In Max’s drunken state and being at death’s door, with all the physical illnesses added, she suddenly is superwoman again. She is sober in seconds and works out a plan how they can save St. Mary’s. In the morning she presents it and I do not see how what she plans on doing, is so much better than what Ronan is doing. They are going to rescue items that were destroyed in the past. Like the library in Alexandria. Suddenly she is not ill at all and the doctors who prescribed bedrest seem to have amnesia, because they plan for the mission, alongside her. And off they go to a burning library. They save as many scrolls as they can and take them to some caves where they will put them in urns, which an archeological team from the University of Thirsk will find, in the future, having been tipped off by St. Mary’s as to where to go searching. Only Ronan arrives with his gangsters and a shoot out takes place where valuable people get killed. Suddenly they are all gun slingers. But I guess Historians can do anything and everything. Where have I gone wrong?
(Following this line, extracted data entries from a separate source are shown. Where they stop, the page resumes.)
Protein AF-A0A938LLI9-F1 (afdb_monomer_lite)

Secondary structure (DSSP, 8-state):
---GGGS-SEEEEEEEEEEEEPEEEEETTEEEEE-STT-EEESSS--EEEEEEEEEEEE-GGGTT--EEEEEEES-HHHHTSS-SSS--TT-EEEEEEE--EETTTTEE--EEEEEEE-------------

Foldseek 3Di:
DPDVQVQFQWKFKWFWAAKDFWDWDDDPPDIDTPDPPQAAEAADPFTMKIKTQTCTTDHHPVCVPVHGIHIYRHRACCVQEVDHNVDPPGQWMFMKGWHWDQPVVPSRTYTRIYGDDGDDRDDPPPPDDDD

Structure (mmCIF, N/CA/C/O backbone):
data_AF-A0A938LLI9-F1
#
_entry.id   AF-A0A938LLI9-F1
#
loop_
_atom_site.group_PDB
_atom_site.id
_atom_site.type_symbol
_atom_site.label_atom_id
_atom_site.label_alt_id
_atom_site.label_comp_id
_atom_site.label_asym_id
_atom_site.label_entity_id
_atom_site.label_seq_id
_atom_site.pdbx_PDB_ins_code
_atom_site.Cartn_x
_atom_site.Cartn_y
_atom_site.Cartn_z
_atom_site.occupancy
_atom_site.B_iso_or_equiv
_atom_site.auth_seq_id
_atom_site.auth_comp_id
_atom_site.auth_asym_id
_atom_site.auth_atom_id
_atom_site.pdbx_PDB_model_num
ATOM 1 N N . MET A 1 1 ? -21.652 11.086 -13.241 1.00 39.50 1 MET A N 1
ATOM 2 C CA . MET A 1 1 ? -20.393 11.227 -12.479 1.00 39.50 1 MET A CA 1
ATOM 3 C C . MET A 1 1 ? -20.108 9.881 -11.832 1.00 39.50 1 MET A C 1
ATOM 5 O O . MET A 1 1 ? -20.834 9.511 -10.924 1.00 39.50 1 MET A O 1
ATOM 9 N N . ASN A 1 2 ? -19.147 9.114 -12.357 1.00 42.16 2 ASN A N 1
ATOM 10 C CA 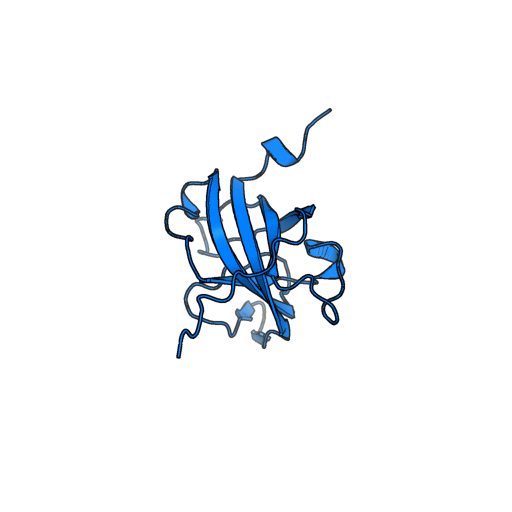. ASN A 1 2 ? -18.696 7.874 -11.719 1.00 42.16 2 ASN A CA 1
ATOM 11 C C . ASN A 1 2 ? -17.697 8.262 -10.635 1.00 42.16 2 ASN A C 1
ATOM 13 O O . ASN A 1 2 ? -16.576 8.657 -10.946 1.00 42.16 2 ASN A O 1
ATOM 17 N N . ASP A 1 3 ? -18.132 8.228 -9.381 1.00 55.53 3 ASP A N 1
ATOM 18 C CA . ASP A 1 3 ? -17.251 8.520 -8.262 1.00 55.53 3 ASP A CA 1
ATOM 19 C C . ASP A 1 3 ? -16.263 7.357 -8.114 1.00 55.53 3 ASP A C 1
ATOM 21 O O . ASP A 1 3 ? -16.642 6.255 -7.710 1.00 55.53 3 ASP A O 1
ATOM 25 N N . VAL A 1 4 ? -14.999 7.586 -8.485 1.00 53.25 4 VAL A N 1
ATOM 26 C CA . VAL A 1 4 ? -13.889 6.614 -8.413 1.00 53.25 4 VAL A CA 1
ATOM 27 C C . VAL A 1 4 ? -13.821 5.953 -7.026 1.00 53.25 4 VAL A C 1
ATOM 29 O O . VAL A 1 4 ? -13.457 4.789 -6.905 1.00 53.25 4 VAL A O 1
ATOM 32 N N . ARG A 1 5 ? -14.296 6.637 -5.978 1.00 54.69 5 ARG A N 1
ATOM 33 C CA . ARG A 1 5 ? -14.376 6.139 -4.595 1.00 54.69 5 ARG A CA 1
ATOM 34 C C . ARG A 1 5 ? -15.314 4.939 -4.412 1.00 54.69 5 ARG A C 1
ATOM 36 O O . ARG A 1 5 ? -15.100 4.134 -3.511 1.00 54.69 5 ARG A O 1
ATOM 43 N N . THR A 1 6 ? -16.330 4.783 -5.264 1.00 60.28 6 THR A N 1
ATOM 44 C CA . THR A 1 6 ? -17.279 3.652 -5.193 1.00 60.28 6 THR A CA 1
ATOM 45 C C . THR A 1 6 ? -16.728 2.365 -5.811 1.00 60.28 6 THR A C 1
ATOM 47 O O . THR A 1 6 ? -17.139 1.270 -5.417 1.00 60.28 6 THR A O 1
ATOM 50 N N . GLN A 1 7 ? -15.754 2.486 -6.719 1.00 71.50 7 GLN A N 1
ATOM 51 C CA . GLN A 1 7 ? -15.193 1.372 -7.489 1.00 71.50 7 GLN A CA 1
ATOM 52 C C . GLN A 1 7 ? -13.976 0.706 -6.830 1.00 71.50 7 GLN A C 1
ATOM 54 O O . GLN A 1 7 ? -13.517 -0.311 -7.329 1.00 71.50 7 GLN A O 1
ATOM 59 N N . ALA A 1 8 ? -13.459 1.245 -5.721 1.00 73.88 8 ALA A N 1
ATOM 60 C CA . ALA A 1 8 ? -12.307 0.662 -5.031 1.00 73.88 8 ALA A CA 1
ATOM 61 C C . ALA A 1 8 ? -12.650 -0.714 -4.445 1.00 73.88 8 ALA A C 1
ATOM 63 O O . ALA A 1 8 ? -13.673 -0.846 -3.773 1.00 73.88 8 ALA A O 1
ATOM 64 N N . ASP A 1 9 ? -11.807 -1.719 -4.656 1.00 81.38 9 ASP A N 1
ATOM 65 C CA . ASP A 1 9 ? -12.000 -3.074 -4.123 1.00 81.38 9 ASP A CA 1
ATOM 66 C C . ASP A 1 9 ? -11.733 -3.118 -2.616 1.00 81.38 9 ASP A C 1
ATOM 68 O O . ASP A 1 9 ? -12.470 -3.749 -1.854 1.00 81.38 9 ASP A O 1
ATOM 72 N N . VAL A 1 10 ? -10.715 -2.372 -2.178 1.00 85.75 10 VAL A N 1
ATOM 73 C CA . VAL A 1 10 ? -10.341 -2.210 -0.773 1.00 85.75 10 VAL A CA 1
ATOM 74 C C . VAL A 1 10 ? -10.290 -0.723 -0.425 1.00 85.75 10 VAL A C 1
ATOM 76 O O . VAL A 1 10 ? -9.724 0.087 -1.161 1.00 85.75 10 VAL A O 1
ATOM 79 N N . VAL A 1 11 ? -10.854 -0.367 0.730 1.00 88.31 11 VAL A N 1
ATOM 80 C CA . VAL A 1 11 ? -10.761 0.979 1.310 1.00 88.31 11 VAL A CA 1
ATOM 81 C C . VAL A 1 11 ? -10.355 0.850 2.769 1.00 88.31 11 VAL A C 1
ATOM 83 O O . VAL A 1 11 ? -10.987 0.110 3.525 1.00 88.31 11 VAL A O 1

Ronan steals the specially designed pod that Chief had designed and built for the mission, and it is the pod that they saw in the Cretaceous time. The one that got destroyed there. The book ends with Bairstow having paid Shakespeare to write a final play and having buried it so they could find it, at St. Mary’s, in their own time. How exactly is this different from what Ronan is doing? History travel to make a profit. I would say that it is Max that creates the horrible future Chief wants to prevent at St. Mary’s, with her plans to go back and save things from destruction. Altering history. And for Bairstow and Chief to not to see this?
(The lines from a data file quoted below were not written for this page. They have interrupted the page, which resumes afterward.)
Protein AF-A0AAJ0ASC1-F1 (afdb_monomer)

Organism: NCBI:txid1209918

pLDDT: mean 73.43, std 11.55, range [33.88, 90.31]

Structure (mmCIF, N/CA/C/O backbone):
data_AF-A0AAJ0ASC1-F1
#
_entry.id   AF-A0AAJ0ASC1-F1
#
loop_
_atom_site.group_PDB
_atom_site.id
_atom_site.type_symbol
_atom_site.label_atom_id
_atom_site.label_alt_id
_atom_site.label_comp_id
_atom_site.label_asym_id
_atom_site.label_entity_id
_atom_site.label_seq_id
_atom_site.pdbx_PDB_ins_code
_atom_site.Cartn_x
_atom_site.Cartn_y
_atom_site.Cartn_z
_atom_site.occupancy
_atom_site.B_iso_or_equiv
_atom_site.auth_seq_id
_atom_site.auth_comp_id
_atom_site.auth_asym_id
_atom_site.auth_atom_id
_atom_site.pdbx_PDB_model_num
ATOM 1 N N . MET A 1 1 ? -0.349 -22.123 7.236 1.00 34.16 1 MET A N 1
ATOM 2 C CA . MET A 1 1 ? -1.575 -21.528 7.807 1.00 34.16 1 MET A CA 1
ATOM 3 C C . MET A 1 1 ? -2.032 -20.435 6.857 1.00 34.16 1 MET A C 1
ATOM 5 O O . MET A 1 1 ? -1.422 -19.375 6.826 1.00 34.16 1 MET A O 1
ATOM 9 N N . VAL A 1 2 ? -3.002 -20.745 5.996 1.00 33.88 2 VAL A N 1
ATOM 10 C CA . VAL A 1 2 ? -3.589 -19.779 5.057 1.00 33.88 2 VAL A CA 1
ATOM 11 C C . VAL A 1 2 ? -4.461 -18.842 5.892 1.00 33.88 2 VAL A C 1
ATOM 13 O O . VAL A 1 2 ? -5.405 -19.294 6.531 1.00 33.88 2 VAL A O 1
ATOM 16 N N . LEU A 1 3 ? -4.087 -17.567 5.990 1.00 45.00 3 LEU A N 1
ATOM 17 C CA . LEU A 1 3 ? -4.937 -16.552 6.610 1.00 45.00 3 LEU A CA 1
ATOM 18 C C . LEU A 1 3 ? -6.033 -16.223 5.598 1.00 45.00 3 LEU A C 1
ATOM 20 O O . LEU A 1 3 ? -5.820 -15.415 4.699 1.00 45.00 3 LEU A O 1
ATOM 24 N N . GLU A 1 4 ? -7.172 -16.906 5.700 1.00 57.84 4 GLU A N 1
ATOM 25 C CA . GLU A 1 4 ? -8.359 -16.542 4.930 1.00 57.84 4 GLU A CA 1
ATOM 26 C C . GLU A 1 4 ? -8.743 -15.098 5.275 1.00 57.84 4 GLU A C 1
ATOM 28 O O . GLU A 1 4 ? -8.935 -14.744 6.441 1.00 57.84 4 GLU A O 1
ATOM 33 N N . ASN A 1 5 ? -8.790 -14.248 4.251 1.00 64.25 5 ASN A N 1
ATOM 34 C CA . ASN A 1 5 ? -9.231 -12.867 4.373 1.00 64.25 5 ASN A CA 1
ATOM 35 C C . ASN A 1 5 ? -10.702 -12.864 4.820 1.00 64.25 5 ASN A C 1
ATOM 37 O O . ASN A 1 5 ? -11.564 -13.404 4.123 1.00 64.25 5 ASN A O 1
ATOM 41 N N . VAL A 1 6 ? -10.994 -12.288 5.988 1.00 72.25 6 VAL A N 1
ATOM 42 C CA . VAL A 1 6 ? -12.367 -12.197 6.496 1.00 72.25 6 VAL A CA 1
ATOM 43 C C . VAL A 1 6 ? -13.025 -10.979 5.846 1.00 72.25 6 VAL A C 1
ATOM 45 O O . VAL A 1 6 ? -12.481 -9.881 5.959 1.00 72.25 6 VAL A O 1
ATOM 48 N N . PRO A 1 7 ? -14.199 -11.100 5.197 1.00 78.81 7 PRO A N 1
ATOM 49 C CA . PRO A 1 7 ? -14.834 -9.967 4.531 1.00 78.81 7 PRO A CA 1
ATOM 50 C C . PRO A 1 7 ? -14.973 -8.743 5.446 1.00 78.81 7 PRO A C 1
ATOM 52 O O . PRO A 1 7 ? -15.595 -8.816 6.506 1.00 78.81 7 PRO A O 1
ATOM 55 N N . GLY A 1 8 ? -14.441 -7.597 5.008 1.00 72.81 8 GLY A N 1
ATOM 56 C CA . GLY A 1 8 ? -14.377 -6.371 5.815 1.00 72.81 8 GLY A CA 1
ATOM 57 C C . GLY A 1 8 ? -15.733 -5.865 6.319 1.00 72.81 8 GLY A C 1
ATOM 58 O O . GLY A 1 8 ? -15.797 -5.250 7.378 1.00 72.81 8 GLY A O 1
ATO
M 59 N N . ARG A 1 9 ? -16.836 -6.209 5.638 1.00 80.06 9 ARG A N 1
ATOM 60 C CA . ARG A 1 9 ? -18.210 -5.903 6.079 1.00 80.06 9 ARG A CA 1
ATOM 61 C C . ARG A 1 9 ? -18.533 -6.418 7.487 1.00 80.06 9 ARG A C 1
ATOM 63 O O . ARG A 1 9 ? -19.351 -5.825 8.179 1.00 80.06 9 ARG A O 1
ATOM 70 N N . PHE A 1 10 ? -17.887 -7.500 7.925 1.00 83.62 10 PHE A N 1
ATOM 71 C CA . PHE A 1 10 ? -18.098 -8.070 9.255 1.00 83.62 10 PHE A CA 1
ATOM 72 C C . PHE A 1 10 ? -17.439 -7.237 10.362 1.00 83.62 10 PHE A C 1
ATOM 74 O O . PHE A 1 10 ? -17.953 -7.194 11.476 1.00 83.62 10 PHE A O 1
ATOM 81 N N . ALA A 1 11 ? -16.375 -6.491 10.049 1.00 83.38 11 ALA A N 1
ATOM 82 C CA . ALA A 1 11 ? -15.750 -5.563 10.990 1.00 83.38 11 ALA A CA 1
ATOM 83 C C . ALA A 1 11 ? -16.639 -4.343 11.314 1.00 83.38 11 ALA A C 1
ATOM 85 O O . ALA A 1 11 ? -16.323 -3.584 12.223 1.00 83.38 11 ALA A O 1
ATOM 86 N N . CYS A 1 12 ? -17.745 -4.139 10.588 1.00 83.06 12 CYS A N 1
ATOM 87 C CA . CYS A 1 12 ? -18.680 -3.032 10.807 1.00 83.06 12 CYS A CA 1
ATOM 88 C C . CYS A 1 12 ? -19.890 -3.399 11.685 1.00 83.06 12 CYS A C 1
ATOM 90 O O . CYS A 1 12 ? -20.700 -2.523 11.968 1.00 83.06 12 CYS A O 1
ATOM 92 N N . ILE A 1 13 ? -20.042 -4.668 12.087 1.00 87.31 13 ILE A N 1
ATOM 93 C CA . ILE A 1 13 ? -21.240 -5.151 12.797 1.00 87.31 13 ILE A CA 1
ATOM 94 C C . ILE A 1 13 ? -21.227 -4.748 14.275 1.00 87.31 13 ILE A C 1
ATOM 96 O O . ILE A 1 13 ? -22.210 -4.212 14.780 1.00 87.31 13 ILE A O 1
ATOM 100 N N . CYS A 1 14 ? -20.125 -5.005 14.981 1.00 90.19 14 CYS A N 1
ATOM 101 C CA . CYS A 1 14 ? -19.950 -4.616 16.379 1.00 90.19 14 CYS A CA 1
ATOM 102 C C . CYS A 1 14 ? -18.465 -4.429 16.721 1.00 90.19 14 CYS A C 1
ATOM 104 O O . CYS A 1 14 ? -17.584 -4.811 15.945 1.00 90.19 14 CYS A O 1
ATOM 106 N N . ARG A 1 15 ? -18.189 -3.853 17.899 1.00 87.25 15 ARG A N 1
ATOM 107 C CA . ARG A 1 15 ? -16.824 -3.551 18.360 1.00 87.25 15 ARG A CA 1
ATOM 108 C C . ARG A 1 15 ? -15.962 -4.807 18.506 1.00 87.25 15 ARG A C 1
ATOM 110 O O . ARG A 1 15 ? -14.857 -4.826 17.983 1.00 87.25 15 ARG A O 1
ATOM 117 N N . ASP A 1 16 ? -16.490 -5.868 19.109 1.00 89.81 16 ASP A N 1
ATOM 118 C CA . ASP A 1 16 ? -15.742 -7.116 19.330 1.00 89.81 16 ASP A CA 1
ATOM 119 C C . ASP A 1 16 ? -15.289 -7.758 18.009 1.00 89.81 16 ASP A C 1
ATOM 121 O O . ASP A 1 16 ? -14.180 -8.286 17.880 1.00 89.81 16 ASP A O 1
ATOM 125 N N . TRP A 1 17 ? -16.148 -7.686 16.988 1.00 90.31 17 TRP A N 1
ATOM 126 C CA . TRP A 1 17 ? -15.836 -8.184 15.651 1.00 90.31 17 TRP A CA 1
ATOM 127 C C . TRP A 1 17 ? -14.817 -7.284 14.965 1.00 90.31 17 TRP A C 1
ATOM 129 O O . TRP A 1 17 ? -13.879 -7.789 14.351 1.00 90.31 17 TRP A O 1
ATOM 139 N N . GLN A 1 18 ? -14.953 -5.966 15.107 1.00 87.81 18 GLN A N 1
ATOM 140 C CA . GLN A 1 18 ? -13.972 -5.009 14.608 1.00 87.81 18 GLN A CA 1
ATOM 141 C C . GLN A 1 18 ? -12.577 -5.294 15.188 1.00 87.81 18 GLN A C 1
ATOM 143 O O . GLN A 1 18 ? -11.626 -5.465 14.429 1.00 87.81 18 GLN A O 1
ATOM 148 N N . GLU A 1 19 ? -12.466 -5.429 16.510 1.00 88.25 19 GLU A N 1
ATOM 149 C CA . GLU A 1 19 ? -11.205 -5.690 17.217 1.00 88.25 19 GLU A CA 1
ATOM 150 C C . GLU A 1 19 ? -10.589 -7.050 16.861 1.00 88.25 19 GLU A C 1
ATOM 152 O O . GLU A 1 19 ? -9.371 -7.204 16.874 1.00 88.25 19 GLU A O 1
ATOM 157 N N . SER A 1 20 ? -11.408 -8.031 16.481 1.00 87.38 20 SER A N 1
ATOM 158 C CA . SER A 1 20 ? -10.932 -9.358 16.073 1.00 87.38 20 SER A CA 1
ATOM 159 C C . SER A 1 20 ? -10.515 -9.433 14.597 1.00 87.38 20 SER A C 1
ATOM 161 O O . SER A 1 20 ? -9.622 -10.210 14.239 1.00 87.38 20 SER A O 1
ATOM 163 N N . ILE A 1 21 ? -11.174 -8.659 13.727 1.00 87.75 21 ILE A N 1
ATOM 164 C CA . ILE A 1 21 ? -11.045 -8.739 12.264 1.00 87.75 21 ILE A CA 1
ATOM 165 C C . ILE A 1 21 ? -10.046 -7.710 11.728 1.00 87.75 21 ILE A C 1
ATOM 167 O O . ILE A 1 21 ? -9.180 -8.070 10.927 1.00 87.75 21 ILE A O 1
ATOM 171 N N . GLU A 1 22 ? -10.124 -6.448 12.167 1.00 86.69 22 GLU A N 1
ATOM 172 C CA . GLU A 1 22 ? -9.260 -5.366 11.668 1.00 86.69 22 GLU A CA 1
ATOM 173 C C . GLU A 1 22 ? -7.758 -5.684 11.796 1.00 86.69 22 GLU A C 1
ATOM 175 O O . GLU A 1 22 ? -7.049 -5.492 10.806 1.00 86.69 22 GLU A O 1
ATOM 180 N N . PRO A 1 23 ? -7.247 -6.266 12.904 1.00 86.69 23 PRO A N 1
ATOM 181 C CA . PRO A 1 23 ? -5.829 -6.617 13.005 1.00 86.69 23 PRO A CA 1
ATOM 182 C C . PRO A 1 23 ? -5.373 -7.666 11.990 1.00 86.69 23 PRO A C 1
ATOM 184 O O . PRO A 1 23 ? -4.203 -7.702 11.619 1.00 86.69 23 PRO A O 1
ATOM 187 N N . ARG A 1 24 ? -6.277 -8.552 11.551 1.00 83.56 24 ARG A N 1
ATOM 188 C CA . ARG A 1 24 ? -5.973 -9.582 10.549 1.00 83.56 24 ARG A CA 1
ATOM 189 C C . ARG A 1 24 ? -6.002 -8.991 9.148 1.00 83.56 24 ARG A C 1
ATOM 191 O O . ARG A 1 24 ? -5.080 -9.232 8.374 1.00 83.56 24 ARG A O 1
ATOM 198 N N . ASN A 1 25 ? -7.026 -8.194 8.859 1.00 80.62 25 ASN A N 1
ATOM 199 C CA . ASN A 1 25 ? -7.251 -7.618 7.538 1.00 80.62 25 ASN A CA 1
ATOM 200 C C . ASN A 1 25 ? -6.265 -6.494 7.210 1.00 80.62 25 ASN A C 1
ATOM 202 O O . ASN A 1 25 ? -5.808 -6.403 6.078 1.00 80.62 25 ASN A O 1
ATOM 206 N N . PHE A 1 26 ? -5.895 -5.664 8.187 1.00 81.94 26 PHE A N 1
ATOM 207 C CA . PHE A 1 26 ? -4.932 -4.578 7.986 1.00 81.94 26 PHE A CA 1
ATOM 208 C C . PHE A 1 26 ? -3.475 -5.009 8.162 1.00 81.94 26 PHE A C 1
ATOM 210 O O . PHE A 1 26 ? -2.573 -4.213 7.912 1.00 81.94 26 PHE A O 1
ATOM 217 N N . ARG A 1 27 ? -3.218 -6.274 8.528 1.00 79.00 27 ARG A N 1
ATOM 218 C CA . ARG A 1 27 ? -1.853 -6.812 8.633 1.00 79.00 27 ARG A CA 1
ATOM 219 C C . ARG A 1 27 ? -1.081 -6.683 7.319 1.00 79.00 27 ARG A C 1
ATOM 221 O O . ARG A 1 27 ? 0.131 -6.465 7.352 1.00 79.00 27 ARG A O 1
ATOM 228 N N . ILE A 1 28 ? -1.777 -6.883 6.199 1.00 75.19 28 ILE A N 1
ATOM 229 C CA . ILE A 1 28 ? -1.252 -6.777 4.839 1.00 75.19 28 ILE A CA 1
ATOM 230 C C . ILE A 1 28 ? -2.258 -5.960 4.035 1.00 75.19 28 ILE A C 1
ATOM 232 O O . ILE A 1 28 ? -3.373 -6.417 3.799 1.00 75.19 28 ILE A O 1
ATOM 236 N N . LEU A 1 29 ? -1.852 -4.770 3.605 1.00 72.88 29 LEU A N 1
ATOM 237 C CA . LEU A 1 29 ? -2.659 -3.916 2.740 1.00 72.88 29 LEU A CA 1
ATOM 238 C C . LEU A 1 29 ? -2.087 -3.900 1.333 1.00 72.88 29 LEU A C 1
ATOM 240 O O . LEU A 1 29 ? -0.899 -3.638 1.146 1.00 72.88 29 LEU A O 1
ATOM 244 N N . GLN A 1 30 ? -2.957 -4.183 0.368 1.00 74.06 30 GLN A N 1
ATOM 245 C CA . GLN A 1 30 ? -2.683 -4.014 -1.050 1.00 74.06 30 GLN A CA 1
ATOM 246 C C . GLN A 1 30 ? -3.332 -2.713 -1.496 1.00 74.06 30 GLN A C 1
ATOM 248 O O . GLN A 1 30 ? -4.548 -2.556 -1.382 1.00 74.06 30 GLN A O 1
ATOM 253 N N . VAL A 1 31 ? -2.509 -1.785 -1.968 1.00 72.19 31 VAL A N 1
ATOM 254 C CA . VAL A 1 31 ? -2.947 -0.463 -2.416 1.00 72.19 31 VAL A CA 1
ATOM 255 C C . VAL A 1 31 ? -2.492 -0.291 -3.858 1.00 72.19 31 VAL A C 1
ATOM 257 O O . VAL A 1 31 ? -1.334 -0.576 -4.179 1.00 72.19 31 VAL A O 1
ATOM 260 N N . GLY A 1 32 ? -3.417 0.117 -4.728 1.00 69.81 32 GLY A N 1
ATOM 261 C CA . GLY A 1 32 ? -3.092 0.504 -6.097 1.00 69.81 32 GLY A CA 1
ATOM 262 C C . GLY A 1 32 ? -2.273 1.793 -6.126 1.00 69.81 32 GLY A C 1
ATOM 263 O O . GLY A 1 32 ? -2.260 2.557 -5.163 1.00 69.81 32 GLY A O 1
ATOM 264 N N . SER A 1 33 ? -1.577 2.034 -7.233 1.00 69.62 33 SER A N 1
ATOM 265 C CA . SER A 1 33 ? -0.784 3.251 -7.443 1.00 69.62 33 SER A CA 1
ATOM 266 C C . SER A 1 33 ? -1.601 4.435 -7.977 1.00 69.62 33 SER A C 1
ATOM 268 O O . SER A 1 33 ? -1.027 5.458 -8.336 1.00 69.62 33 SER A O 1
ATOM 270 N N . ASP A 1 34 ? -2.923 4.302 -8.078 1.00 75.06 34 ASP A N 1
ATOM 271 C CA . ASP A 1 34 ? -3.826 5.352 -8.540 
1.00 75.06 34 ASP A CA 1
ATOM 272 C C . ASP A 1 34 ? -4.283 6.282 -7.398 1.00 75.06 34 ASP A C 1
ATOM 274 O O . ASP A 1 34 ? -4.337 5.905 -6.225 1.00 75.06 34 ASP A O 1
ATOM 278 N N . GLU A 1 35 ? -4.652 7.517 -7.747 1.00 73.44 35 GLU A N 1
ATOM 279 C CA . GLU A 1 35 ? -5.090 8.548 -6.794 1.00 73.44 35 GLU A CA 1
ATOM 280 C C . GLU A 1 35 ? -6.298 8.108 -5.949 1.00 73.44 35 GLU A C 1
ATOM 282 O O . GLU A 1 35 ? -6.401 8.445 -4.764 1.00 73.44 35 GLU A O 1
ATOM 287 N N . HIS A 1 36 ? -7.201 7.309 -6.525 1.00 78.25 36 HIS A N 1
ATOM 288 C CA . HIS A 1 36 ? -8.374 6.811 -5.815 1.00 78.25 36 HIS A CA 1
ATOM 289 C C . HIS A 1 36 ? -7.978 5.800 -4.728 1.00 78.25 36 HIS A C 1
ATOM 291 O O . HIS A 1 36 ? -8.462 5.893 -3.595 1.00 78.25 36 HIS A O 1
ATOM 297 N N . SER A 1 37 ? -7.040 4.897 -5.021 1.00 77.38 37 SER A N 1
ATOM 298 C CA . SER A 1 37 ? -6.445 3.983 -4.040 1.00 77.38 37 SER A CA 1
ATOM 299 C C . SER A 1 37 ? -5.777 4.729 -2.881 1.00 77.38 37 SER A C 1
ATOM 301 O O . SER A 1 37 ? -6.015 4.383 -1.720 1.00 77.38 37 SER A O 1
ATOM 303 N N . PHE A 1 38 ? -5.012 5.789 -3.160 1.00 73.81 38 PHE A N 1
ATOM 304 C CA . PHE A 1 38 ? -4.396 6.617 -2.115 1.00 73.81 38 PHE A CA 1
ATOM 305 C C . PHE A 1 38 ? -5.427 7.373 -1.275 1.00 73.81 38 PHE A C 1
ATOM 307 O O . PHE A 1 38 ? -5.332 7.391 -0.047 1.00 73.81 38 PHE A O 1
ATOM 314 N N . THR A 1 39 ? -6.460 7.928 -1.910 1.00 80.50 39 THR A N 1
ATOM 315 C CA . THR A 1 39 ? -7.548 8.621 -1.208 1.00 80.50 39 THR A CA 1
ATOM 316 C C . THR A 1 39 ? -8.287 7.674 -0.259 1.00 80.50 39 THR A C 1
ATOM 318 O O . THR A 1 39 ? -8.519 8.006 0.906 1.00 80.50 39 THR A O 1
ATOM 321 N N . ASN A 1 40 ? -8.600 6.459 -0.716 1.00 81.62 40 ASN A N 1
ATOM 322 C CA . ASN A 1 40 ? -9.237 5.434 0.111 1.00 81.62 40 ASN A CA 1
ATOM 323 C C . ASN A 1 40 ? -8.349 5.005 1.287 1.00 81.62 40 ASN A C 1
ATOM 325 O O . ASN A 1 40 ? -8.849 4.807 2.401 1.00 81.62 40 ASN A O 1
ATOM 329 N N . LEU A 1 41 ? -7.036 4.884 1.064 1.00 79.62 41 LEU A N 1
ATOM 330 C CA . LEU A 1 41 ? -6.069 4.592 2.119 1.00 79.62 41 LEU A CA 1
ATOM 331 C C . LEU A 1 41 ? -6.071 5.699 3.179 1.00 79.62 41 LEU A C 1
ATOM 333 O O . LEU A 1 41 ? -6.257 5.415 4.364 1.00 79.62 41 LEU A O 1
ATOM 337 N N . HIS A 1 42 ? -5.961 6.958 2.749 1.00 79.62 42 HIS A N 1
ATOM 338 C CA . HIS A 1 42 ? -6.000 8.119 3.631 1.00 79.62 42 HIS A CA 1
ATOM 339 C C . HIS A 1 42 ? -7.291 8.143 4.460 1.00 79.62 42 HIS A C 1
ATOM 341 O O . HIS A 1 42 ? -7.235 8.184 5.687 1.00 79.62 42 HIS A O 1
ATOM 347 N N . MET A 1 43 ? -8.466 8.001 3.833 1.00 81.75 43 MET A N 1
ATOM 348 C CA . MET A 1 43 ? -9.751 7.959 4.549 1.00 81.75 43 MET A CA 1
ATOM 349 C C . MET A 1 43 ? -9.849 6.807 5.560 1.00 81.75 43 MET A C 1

I will not read any more books in this series since I hate series. And I hate how Taylor repeats “Historians are like this” over and over and over in the book. Making us sound like we are another species entirely from the rest of humanity! It makes me as upset as when Isobel (in Alexander McCall Smith’s Sunday Philosophy Club) in book after book drags up the fact that Jamie is so much younger than her and so beautiful and why is he content with her. You just get sick and tired of hearing things over and over again. Move on for heaven’s sake. I also hated the sex scenes described and Max’s Superwoman powers, which no human possesses. What could have been an interesting trail through time, the historians meeting interesting people, having perhaps a difficult time to get home, getting too much involved in history, would have been interesting. But not the direction that this book ended up taking!